#### Exercise requirements:
Repeat only the stretch of lines below that runs from the line with "ATOM 44 C C" through the line with "ATOM 84 N N", unaltered.

[Collected data]

☆ ☆ ☆

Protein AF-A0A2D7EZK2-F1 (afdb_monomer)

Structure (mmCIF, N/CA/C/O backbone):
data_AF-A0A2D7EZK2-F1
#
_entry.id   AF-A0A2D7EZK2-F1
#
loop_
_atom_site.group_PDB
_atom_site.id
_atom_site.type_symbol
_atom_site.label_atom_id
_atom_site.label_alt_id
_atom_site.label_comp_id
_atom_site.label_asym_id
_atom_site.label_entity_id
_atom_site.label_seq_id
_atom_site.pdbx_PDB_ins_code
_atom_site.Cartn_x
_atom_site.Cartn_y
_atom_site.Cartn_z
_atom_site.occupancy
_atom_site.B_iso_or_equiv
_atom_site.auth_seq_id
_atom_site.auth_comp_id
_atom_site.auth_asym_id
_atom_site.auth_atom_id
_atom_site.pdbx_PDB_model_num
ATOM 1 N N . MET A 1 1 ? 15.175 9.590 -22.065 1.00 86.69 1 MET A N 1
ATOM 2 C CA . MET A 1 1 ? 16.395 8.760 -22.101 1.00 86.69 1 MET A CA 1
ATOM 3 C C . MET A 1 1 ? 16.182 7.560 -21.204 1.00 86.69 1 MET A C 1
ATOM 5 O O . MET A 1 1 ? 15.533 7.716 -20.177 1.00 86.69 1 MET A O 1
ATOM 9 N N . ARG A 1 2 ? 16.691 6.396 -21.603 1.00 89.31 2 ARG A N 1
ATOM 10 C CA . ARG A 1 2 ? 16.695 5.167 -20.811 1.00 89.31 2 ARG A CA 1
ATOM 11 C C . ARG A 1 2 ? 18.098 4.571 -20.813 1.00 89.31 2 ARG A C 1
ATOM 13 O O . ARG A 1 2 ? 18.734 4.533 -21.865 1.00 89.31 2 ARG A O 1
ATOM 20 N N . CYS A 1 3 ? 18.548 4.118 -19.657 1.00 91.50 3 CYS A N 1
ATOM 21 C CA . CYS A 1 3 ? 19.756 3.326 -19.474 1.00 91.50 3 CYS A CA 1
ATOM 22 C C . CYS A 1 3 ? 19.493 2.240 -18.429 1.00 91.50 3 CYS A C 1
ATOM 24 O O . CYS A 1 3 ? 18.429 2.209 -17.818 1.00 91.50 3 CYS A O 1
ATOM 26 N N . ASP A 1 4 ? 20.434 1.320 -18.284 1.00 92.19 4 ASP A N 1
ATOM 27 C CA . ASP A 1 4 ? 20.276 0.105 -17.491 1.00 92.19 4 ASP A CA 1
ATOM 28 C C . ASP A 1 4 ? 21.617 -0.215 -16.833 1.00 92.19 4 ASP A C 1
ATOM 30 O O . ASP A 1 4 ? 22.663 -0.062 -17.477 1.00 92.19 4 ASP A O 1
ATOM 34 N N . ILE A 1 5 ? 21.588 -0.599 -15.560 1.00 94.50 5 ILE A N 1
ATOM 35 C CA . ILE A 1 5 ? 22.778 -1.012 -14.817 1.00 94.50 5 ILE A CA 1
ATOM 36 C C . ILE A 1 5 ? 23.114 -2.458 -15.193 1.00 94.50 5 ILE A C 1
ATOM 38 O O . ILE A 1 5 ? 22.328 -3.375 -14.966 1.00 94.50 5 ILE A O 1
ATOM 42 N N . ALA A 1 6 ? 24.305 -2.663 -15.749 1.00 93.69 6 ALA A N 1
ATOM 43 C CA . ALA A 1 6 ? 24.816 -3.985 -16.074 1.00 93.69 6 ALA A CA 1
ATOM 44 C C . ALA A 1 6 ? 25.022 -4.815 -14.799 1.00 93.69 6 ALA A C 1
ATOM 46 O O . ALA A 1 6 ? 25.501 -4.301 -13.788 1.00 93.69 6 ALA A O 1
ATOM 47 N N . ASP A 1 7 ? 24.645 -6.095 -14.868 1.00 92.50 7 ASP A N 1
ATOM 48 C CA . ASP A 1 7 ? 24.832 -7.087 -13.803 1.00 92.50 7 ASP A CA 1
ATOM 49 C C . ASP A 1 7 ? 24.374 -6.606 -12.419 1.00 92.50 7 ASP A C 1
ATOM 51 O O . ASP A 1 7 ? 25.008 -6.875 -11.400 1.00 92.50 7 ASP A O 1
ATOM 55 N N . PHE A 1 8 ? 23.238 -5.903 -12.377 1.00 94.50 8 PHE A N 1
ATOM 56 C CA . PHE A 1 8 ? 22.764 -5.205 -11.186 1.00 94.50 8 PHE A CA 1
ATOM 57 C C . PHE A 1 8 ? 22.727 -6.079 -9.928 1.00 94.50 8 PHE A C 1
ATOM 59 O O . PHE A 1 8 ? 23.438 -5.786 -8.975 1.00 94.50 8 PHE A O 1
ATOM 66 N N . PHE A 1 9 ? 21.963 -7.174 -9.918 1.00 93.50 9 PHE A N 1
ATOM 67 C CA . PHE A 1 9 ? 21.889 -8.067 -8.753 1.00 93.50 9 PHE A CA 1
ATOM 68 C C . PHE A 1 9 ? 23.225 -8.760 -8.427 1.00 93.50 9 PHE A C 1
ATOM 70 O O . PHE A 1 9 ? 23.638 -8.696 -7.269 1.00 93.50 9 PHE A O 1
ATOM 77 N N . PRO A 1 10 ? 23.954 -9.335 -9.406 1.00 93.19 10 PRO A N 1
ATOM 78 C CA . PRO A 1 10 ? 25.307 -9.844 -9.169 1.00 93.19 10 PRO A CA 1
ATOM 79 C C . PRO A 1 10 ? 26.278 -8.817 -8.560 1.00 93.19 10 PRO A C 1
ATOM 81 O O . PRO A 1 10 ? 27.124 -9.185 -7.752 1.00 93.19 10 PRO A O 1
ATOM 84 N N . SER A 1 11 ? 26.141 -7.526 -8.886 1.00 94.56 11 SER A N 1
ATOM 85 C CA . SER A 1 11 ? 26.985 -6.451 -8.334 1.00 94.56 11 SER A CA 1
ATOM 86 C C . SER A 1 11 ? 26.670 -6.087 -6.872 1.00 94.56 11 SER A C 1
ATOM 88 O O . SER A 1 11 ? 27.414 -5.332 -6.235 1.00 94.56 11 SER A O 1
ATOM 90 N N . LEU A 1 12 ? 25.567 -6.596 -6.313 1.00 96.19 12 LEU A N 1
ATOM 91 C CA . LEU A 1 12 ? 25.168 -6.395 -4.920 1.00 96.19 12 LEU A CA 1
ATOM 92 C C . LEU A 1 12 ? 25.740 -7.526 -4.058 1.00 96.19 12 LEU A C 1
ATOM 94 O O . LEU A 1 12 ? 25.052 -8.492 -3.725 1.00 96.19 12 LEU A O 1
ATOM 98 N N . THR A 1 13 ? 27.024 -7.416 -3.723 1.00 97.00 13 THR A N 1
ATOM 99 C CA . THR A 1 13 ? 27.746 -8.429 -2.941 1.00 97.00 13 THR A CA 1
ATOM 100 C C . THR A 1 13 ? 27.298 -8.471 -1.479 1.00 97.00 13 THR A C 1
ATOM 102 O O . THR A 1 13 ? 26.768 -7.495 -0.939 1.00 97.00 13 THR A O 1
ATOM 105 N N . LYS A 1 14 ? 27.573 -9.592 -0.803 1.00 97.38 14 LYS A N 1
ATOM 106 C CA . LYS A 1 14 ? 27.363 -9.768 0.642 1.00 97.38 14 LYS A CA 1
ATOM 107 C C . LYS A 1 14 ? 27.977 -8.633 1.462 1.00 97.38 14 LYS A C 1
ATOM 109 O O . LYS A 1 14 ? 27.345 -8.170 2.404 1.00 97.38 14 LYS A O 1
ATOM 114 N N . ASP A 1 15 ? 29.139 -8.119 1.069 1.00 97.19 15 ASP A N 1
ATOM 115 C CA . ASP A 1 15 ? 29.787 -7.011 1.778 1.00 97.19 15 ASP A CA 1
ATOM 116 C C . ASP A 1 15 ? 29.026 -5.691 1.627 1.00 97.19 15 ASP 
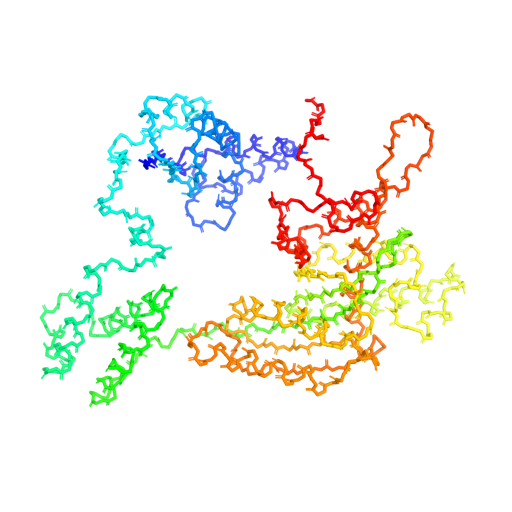A C 1
ATOM 118 O O . ASP A 1 15 ? 28.887 -4.954 2.600 1.00 97.19 15 ASP A O 1
ATOM 122 N N . ARG A 1 16 ? 28.443 -5.413 0.452 1.00 96.88 16 ARG A N 1
ATOM 123 C CA . ARG A 1 16 ? 27.572 -4.238 0.261 1.00 96.88 16 ARG A CA 1
ATOM 124 C C . ARG A 1 16 ? 26.293 -4.348 1.085 1.00 96.88 16 ARG A C 1
ATOM 126 O O . ARG A 1 16 ? 25.835 -3.354 1.642 1.00 96.88 16 ARG A O 1
ATOM 133 N N . VAL A 1 17 ? 25.728 -5.552 1.181 1.00 97.31 17 VAL A N 1
ATOM 134 C CA . VAL A 1 17 ? 24.554 -5.821 2.024 1.00 97.31 17 VAL A CA 1
ATOM 135 C C . VAL A 1 17 ? 24.904 -5.686 3.512 1.00 97.31 17 VAL A C 1
ATOM 137 O O . VAL A 1 17 ? 24.144 -5.087 4.266 1.00 97.31 17 VAL A O 1
ATOM 140 N N . ASN A 1 18 ? 26.068 -6.178 3.937 1.00 97.69 18 ASN A N 1
ATOM 141 C CA . ASN A 1 18 ? 26.558 -6.018 5.306 1.00 97.69 18 ASN A CA 1
ATOM 142 C C . ASN A 1 18 ? 26.781 -4.537 5.656 1.00 97.69 18 ASN A C 1
ATOM 144 O O . ASN A 1 18 ? 26.284 -4.055 6.671 1.00 97.69 18 ASN A O 1
ATOM 148 N N . ALA A 1 19 ? 27.454 -3.792 4.772 1.00 96.69 19 ALA A N 1
ATOM 149 C CA . ALA A 1 19 ? 27.674 -2.356 4.923 1.00 96.69 19 ALA A CA 1
ATOM 150 C C . ALA A 1 19 ? 26.355 -1.575 5.013 1.00 96.69 19 ALA A C 1
ATOM 152 O O . ALA A 1 19 ? 26.257 -0.634 5.797 1.00 96.69 19 ALA A O 1
ATOM 153 N N . LEU A 1 20 ? 25.323 -1.990 4.267 1.00 96.56 20 LEU A N 1
ATOM 154 C CA . LEU A 1 20 ? 23.982 -1.428 4.411 1.00 96.56 20 LEU A CA 1
ATOM 155 C C . LEU A 1 20 ? 23.437 -1.635 5.833 1.00 96.56 20 LEU A C 1
ATOM 157 O O . LEU A 1 20 ? 22.960 -0.675 6.429 1.00 96.56 20 LEU A O 1
ATOM 161 N N . PHE A 1 21 ? 23.481 -2.852 6.383 1.00 96.50 21 PHE A N 1
ATOM 162 C CA . PHE A 1 21 ? 22.957 -3.109 7.733 1.00 96.50 21 PHE A CA 1
ATOM 163 C C . PHE A 1 21 ? 23.715 -2.325 8.809 1.00 96.50 21 PHE A C 1
ATOM 165 O O . PHE A 1 21 ? 23.082 -1.711 9.670 1.00 96.50 21 PHE A O 1
ATOM 172 N N . LEU A 1 22 ? 25.043 -2.251 8.704 1.00 96.12 22 LEU A N 1
ATOM 173 C CA . LEU A 1 22 ? 25.864 -1.405 9.571 1.00 96.12 22 LEU A CA 1
ATOM 174 C C . LEU A 1 22 ? 25.453 0.070 9.468 1.00 96.12 22 LEU A C 1
ATOM 176 O O . LEU A 1 22 ? 25.265 0.734 10.485 1.00 96.12 22 LEU A O 1
ATOM 180 N N . HIS A 1 23 ? 25.238 0.575 8.249 1.00 93.12 23 HIS A N 1
ATOM 181 C CA . HIS A 1 23 ? 24.776 1.946 8.021 1.00 93.12 23 HIS A CA 1
ATOM 182 C C . HIS A 1 23 ? 23.377 2.210 8.602 1.00 93.12 23 HIS A C 1
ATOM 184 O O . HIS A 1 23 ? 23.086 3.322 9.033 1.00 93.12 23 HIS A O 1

☆ ☆ ☆

#### Exercise solution:
ATOM 44 C C . ALA A 1 6 ? 25.022 -4.815 -14.799 1.00 93.69 6 ALA A C 1
ATOM 46 O O . ALA A 1 6 ? 25.501 -4.301 -13.788 1.00 93.69 6 ALA A O 1
ATOM 47 N N . ASP A 1 7 ? 24.645 -6.095 -14.868 1.00 92.50 7 ASP A N 1
ATOM 48 C CA . ASP A 1 7 ? 24.832 -7.087 -13.803 1.00 92.50 7 ASP A CA 1
ATOM 49 C C . ASP A 1 7 ? 24.374 -6.606 -12.419 1.00 92.50 7 ASP A C 1
ATOM 51 O O . ASP A 1 7 ? 25.008 -6.875 -11.400 1.00 92.50 7 ASP A O 1
ATOM 55 N N . PHE A 1 8 ? 23.238 -5.903 -12.377 1.00 94.50 8 PHE A N 1
ATOM 56 C CA . PHE A 1 8 ? 22.764 -5.205 -11.186 1.00 94.50 8 PHE A CA 1
ATOM 57 C C . PHE A 1 8 ? 22.727 -6.079 -9.928 1.00 94.50 8 PHE A C 1
ATOM 59 O O . PHE A 1 8 ? 23.438 -5.786 -8.975 1.00 94.50 8 PHE A O 1
ATOM 66 N N . PHE A 1 9 ? 21.963 -7.174 -9.918 1.00 93.50 9 PHE A N 1
ATOM 67 C CA . PHE A 1 9 ? 21.889 -8.067 -8.753 1.00 93.50 9 PHE A CA 1
ATOM 68 C C . PHE A 1 9 ? 23.225 -8.760 -8.427 1.00 93.50 9 PHE A C 1
ATOM 70 O O . PHE A 1 9 ? 23.638 -8.696 -7.269 1.00 93.50 9 PHE A O 1
ATOM 77 N N . PRO A 1 10 ? 23.954 -9.335 -9.406 1.00 93.19 10 PRO A N 1
ATOM 78 C CA . PRO A 1 10 ? 25.307 -9.844 -9.169 1.00 93.19 10 PRO A CA 1
ATOM 79 C C . PRO A 1 10 ? 26.278 -8.817 -8.560 1.00 93.19 10 PRO A C 1
ATOM 81 O O . PRO A 1 10 ? 27.124 -9.185 -7.752 1.00 93.19 10 PRO A O 1
ATOM 84 N N . SER A 1 11 ? 26.141 -7.526 -8.886 1.00 94.56 11 SER A N 1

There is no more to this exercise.